##### Supplied data #####

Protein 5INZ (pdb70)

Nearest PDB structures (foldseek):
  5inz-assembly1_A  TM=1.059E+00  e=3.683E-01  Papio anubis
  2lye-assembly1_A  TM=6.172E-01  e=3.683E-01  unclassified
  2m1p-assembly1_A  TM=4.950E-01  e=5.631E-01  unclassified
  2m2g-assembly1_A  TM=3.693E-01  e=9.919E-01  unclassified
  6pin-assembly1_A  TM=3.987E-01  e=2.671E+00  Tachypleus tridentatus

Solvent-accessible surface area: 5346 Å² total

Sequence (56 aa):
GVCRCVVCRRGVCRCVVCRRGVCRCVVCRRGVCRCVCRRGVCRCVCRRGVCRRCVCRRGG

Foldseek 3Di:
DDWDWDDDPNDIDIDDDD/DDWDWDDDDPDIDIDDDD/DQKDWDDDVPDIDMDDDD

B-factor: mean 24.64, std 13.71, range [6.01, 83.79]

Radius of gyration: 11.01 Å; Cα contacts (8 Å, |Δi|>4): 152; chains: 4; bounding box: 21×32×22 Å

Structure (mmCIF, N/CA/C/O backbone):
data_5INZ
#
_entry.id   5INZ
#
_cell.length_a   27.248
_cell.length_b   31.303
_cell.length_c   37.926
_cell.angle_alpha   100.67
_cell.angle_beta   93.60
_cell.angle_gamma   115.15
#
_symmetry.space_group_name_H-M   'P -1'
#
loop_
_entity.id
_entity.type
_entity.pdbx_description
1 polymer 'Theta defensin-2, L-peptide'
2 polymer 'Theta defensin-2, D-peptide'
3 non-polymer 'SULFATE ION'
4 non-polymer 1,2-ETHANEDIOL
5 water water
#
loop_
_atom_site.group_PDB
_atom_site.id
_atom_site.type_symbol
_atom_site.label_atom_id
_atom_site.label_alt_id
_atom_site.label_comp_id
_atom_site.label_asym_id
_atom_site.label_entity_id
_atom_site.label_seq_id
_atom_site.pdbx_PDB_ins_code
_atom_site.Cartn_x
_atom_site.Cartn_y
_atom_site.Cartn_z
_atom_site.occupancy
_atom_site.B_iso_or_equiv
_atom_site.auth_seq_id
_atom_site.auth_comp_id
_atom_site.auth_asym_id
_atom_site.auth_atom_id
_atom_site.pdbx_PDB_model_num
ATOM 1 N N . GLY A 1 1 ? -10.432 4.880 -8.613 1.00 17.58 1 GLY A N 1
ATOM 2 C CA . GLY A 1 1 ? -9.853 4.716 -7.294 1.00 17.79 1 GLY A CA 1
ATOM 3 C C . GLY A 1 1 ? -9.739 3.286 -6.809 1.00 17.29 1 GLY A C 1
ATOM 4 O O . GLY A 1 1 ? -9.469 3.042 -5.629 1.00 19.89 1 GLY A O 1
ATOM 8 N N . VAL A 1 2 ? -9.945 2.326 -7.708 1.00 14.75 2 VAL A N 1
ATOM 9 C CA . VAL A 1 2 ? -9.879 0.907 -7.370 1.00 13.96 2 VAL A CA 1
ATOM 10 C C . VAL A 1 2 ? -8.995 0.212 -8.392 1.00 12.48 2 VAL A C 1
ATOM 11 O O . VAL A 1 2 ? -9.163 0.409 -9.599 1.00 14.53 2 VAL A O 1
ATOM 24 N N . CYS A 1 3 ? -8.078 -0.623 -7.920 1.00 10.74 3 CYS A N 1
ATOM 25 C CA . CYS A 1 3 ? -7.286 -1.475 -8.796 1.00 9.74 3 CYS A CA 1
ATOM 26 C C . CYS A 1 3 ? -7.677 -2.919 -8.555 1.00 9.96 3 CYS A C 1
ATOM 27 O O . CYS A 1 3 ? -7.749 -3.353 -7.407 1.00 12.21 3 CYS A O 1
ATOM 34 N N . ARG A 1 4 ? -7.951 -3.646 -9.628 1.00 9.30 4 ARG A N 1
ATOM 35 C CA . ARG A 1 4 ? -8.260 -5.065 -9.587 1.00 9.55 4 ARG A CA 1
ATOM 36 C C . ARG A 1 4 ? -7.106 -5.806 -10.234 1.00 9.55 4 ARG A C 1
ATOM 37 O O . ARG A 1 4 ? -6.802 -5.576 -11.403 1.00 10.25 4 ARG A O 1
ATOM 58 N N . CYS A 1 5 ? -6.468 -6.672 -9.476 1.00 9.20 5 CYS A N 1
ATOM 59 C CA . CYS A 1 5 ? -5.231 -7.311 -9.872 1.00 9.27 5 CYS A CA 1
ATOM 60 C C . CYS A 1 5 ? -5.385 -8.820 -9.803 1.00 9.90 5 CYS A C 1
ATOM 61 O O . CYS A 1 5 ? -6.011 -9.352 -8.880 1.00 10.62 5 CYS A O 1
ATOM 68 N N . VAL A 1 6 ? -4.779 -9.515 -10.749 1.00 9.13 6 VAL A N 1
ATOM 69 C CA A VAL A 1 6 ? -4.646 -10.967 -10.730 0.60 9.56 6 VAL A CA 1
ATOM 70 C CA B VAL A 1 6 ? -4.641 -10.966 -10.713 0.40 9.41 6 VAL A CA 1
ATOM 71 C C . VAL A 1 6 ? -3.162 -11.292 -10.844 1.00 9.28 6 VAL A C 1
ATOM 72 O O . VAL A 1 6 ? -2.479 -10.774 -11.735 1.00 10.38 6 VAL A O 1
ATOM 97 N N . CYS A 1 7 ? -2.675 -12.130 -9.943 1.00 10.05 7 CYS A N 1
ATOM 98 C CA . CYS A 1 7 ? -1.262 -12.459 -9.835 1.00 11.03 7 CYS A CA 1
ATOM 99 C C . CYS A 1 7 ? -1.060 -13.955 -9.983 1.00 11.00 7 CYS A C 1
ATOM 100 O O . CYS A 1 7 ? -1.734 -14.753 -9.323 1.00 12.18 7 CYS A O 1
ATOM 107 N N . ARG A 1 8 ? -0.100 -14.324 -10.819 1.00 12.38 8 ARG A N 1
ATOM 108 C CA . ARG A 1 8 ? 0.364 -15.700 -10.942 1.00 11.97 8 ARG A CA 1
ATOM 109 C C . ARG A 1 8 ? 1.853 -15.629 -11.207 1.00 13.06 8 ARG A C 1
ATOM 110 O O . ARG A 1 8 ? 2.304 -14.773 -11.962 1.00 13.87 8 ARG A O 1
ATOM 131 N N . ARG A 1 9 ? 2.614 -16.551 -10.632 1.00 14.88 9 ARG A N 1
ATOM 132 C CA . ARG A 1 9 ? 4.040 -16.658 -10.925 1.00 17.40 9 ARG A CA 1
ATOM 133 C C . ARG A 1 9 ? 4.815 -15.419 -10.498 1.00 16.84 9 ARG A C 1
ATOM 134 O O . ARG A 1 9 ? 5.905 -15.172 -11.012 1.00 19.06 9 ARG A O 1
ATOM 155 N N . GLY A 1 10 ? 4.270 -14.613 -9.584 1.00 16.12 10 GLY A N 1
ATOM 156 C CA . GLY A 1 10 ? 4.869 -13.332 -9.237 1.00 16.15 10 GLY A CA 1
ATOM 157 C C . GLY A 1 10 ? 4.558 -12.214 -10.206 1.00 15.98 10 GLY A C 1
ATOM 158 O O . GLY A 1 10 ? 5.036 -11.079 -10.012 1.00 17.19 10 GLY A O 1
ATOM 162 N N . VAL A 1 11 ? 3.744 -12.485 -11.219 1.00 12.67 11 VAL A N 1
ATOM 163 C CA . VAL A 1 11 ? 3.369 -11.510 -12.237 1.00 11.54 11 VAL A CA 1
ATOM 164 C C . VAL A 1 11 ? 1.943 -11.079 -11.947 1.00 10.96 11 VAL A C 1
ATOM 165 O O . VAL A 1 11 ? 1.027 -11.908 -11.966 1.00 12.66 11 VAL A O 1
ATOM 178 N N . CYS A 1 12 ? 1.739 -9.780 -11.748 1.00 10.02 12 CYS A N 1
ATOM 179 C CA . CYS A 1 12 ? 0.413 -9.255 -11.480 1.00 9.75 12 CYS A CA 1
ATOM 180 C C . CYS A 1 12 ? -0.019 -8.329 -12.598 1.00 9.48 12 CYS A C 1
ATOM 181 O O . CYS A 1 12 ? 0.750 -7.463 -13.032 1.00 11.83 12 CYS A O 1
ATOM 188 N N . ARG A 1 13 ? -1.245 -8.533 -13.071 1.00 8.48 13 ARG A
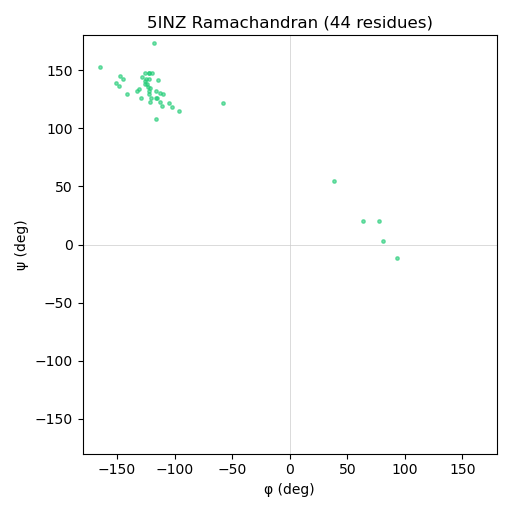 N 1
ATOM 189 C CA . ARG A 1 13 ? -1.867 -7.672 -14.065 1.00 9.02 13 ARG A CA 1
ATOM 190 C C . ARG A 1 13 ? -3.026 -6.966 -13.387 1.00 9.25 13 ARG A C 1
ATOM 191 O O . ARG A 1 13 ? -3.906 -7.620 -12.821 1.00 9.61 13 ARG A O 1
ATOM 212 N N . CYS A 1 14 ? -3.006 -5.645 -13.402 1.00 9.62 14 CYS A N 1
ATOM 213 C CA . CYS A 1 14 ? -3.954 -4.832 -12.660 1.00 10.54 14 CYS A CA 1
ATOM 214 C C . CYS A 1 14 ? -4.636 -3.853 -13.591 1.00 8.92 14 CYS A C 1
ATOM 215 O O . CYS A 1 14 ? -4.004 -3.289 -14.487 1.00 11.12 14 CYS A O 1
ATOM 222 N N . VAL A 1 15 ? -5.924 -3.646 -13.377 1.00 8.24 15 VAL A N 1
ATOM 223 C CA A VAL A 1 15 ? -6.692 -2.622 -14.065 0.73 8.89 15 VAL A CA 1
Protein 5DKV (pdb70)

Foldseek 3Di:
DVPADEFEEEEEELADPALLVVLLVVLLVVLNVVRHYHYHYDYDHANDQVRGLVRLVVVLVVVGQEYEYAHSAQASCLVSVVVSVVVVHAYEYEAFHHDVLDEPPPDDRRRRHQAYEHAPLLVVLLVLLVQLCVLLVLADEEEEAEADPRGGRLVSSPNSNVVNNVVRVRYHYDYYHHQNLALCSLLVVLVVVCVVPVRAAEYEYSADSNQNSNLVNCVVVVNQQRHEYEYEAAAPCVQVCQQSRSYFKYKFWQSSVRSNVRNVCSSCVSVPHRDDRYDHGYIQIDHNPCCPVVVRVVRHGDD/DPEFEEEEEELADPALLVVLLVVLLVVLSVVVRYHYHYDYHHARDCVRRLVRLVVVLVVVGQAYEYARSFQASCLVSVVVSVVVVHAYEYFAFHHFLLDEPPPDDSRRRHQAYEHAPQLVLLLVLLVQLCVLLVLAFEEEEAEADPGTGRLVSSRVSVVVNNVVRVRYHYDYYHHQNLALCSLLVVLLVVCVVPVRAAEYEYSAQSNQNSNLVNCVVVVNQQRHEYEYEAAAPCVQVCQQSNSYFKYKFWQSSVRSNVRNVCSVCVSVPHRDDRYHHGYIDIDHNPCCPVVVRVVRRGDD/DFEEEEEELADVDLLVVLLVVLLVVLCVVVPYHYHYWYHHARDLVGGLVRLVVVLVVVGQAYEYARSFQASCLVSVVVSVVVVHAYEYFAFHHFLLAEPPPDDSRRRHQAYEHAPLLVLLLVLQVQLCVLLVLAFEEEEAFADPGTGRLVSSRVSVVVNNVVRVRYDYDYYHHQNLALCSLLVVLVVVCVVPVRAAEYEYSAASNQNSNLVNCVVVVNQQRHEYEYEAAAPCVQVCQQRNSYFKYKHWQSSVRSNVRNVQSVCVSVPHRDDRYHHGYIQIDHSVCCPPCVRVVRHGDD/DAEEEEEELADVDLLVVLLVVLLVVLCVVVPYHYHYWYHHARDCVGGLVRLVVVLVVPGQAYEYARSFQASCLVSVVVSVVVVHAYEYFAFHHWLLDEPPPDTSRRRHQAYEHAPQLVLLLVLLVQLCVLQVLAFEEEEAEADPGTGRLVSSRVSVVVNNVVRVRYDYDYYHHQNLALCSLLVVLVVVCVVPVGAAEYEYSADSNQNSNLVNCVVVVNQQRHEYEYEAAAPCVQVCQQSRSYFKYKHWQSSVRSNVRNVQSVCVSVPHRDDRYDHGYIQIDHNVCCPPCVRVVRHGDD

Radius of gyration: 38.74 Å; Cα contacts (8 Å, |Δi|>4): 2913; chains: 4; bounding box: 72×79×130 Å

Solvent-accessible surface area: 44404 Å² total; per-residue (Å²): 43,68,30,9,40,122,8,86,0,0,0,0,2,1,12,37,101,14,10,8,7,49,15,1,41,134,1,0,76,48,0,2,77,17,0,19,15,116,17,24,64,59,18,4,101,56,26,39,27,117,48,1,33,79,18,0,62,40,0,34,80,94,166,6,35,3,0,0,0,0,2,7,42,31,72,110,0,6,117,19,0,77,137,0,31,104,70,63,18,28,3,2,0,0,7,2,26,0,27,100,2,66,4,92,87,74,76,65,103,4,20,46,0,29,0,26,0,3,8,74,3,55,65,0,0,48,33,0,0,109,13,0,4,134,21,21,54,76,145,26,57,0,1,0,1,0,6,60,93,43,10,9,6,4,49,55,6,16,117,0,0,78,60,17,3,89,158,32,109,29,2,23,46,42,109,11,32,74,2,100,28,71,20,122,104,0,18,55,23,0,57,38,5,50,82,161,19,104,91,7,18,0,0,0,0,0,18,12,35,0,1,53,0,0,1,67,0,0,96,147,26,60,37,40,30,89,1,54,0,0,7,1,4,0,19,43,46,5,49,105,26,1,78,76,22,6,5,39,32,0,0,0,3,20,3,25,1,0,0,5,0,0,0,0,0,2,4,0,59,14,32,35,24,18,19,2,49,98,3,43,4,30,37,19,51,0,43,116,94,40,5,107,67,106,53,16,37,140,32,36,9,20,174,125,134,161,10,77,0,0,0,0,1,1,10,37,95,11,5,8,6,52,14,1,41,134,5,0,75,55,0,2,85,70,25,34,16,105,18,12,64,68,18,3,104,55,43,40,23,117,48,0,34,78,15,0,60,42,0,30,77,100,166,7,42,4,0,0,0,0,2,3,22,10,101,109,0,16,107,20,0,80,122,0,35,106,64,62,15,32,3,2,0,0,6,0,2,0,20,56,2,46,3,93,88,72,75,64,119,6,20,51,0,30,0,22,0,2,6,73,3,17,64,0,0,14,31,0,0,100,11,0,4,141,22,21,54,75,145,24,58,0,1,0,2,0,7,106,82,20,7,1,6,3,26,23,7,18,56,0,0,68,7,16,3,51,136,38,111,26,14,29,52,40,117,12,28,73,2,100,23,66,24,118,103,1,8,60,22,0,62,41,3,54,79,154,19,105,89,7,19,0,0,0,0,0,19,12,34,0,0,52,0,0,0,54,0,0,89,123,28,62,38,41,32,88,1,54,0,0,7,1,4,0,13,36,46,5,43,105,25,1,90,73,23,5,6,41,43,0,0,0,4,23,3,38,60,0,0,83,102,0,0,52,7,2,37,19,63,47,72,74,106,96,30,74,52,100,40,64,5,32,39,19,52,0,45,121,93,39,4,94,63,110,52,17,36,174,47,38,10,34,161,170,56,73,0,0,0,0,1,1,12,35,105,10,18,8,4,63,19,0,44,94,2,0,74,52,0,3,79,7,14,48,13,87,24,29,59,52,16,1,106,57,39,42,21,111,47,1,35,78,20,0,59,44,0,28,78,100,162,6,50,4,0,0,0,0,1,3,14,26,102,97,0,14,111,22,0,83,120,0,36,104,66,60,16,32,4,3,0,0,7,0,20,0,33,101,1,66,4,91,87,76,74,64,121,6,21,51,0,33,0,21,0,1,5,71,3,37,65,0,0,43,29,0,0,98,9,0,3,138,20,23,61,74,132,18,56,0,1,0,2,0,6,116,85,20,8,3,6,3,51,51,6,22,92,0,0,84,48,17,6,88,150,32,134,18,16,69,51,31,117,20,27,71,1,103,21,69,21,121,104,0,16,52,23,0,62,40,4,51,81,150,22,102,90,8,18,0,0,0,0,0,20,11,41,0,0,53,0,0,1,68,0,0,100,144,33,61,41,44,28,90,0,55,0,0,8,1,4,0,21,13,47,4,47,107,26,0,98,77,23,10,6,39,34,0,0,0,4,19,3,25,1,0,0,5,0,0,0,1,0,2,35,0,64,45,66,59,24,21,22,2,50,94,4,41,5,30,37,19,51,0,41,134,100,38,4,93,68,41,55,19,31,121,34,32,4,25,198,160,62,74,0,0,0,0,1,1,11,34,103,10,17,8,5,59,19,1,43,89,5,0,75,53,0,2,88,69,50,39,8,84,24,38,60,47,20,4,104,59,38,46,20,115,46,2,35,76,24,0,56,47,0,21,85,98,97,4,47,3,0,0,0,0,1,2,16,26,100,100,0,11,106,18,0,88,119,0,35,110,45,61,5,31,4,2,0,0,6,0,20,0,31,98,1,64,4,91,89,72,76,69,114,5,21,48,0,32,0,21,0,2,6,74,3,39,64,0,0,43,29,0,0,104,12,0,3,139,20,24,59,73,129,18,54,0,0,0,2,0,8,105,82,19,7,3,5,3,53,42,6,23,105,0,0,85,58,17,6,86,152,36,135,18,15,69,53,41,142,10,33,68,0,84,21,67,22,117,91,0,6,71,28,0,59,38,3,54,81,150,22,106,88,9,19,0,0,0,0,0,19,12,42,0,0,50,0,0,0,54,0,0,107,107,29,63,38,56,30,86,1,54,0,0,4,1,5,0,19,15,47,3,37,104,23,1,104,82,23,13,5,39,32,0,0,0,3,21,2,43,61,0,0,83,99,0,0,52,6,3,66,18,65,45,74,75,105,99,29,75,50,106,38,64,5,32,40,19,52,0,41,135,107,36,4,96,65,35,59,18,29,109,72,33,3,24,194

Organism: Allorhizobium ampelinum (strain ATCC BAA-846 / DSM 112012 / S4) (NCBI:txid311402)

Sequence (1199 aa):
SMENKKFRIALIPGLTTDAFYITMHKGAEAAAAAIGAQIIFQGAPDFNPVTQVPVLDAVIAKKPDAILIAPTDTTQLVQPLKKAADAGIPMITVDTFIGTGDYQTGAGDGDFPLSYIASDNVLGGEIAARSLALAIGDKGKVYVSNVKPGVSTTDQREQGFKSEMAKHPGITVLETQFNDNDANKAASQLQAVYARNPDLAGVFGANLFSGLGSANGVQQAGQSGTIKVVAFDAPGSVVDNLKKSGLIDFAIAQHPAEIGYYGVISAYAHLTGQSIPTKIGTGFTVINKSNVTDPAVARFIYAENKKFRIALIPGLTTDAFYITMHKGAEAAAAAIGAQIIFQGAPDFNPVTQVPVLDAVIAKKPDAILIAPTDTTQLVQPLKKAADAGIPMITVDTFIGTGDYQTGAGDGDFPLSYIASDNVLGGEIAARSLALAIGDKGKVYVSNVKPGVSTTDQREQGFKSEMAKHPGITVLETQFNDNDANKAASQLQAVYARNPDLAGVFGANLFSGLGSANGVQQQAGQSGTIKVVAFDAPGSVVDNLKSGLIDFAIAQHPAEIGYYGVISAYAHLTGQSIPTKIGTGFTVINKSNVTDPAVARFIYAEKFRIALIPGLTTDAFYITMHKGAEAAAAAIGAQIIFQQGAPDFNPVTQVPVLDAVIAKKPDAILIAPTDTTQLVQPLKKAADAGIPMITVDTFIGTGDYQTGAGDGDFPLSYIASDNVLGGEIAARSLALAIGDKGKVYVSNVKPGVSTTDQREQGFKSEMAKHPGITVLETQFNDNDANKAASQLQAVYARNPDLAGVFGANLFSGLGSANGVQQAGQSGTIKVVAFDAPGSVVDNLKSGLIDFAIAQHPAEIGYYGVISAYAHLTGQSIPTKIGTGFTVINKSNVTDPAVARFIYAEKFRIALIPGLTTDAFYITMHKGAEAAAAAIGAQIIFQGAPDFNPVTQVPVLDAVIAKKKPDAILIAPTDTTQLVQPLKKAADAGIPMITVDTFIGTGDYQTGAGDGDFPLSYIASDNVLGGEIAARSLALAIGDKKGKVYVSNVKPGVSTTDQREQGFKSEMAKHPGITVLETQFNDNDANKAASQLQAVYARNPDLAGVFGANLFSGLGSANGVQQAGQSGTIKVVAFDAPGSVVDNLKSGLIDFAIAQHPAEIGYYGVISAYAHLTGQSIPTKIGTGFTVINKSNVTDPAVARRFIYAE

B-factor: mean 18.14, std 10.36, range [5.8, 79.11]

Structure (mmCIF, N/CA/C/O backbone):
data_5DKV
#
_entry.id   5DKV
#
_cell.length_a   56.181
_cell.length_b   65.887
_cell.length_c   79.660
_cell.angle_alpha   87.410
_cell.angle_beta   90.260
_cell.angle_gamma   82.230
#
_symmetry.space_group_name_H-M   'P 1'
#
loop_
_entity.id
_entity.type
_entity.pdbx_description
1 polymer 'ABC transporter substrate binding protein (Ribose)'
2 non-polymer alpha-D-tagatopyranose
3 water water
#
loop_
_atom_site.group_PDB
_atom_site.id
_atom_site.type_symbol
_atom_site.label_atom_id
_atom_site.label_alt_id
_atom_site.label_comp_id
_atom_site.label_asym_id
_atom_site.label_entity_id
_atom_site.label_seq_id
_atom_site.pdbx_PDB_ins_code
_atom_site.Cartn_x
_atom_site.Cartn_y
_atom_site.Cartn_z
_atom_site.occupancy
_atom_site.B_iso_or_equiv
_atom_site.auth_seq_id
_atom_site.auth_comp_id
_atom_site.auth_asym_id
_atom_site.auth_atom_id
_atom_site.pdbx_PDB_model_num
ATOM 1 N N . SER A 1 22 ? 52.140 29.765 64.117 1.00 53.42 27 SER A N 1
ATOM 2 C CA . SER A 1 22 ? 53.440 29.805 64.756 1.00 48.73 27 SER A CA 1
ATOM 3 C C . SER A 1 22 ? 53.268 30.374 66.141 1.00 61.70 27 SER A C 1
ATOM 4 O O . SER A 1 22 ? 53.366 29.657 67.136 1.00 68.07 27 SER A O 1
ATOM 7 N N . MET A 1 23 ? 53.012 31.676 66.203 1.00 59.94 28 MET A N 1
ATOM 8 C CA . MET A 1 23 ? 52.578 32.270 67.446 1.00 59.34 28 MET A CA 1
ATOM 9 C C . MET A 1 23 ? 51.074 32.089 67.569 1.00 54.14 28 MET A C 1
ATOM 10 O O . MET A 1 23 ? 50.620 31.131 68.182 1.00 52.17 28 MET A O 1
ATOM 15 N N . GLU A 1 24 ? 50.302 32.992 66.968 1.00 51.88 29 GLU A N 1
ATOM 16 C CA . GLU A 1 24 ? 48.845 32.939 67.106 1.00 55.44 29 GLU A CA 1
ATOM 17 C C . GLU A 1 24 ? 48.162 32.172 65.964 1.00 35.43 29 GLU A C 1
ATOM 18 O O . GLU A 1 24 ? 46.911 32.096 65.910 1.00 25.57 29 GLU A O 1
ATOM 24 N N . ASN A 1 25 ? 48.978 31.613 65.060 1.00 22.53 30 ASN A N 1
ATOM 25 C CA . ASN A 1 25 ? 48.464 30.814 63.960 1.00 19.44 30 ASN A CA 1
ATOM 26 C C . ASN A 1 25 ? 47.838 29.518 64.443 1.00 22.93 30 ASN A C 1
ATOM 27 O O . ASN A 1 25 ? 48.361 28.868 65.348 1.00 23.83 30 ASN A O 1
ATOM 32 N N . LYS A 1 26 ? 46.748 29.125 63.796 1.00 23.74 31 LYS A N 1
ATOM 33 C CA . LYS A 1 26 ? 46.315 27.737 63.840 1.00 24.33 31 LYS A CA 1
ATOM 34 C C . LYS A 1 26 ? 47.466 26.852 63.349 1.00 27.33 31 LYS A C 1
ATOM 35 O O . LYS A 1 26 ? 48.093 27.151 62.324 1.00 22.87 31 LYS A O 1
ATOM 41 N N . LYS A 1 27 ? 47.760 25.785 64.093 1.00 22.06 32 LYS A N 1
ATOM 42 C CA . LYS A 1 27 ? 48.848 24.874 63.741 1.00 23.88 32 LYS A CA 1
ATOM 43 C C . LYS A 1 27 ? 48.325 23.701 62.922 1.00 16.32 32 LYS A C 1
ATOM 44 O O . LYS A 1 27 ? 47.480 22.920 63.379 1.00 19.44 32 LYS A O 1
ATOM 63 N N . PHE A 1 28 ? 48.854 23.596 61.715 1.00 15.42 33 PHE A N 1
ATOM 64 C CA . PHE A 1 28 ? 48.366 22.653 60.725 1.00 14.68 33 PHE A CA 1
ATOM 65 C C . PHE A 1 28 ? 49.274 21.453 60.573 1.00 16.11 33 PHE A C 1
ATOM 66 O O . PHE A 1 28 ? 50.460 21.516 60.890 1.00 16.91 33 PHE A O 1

#####

Problem:
Please reproduce exactly the lines above, beginning with the first and ending with the line that contains "ATOM 9 C CA", and include nothing outside that range.

Result for this exercise:
Protein 5INZ (pdb70)

Nearest PDB structures (foldseek):
  5inz-assembly1_A  TM=1.059E+00  e=3.683E-01  Papio anubis
  2lye-assembly1_A  TM=6.172E-01  e=3.683E-01  unclassified
  2m1p-assembly1_A  TM=4.950E-01  e=5.631E-01  unclassified
  2m2g-assembly1_A  TM=3.693E-01  e=9.919E-01  unclassified
  6pin-assembly1_A  TM=3.987E-01  e=2.671E+00  Tachypleus tridentatus

Solvent-accessible surface area: 5346 Å² total

Sequence (56 aa):
GVCRCVVCRRGVCRCVVCRRGVCRCVVCRRGVCRCVCRRGVCRCVCRRGVCRRCVCRRGG

Foldseek 3Di:
DDWDWDDDPNDIDIDDDD/DDWDWDDDDPDIDIDDDD/DQKDWDDDVPDIDMDDDD

B-factor: mean 24.64, std 13.71, range [6.01, 83.79]

Radius of gyration: 11.01 Å; Cα contacts (8 Å, |Δi|>4): 152; chains: 4; bounding box: 21×32×22 Å

Structure (mmCIF, N/CA/C/O backbone):
data_5INZ
#
_entry.id   5INZ
#
_cell.length_a   27.248
_cell.length_b   31.303
_cell.length_c   37.926
_cell.angle_alpha   100.67
_cell.angle_beta   93.60
_cell.angle_gamma   115.15
#
_symmetry.space_group_name_H-M   'P -1'
#
loop_
_entity.id
_entity.type
_entity.pdbx_description
1 polymer 'Theta defensin-2, L-peptide'
2 polymer 'Theta defensin-2, D-peptide'
3 non-polymer 'SULFATE ION'
4 non-polymer 1,2-ETHANEDIOL
5 water water
#
loop_
_atom_site.group_PDB
_atom_site.id
_atom_site.type_symbol
_atom_site.label_atom_id
_atom_site.label_alt_id
_atom_site.label_comp_id
_atom_site.label_asym_id
_atom_site.label_entity_id
_atom_site.label_seq_id
_atom_site.pdbx_PDB_ins_code
_atom_site.Cartn_x
_atom_site.Cartn_y
_atom_site.Cartn_z
_atom_site.occupancy
_atom_site.B_iso_or_equiv
_atom_site.auth_seq_id
_atom_site.auth_comp_id
_atom_site.auth_asym_id
_atom_site.auth_atom_id
_atom_site.pdbx_PDB_model_num
ATOM 1 N N . GLY A 1 1 ? -10.432 4.880 -8.613 1.00 17.58 1 GLY A N 1
ATOM 2 C CA . GLY A 1 1 ? -9.853 4.716 -7.294 1.00 17.79 1 GLY A CA 1
ATOM 3 C C . GLY A 1 1 ? -9.739 3.286 -6.809 1.00 17.29 1 GLY A C 1
ATOM 4 O O . GLY A 1 1 ? -9.469 3.042 -5.629 1.00 19.89 1 GLY A O 1
ATOM 8 N N . VAL A 1 2 ? -9.945 2.326 -7.708 1.00 14.75 2 VAL A N 1
ATOM 9 C CA . VAL A 1 2 ? -9.879 0.907 -7.370 1.00 13.96 2 VAL A CA 1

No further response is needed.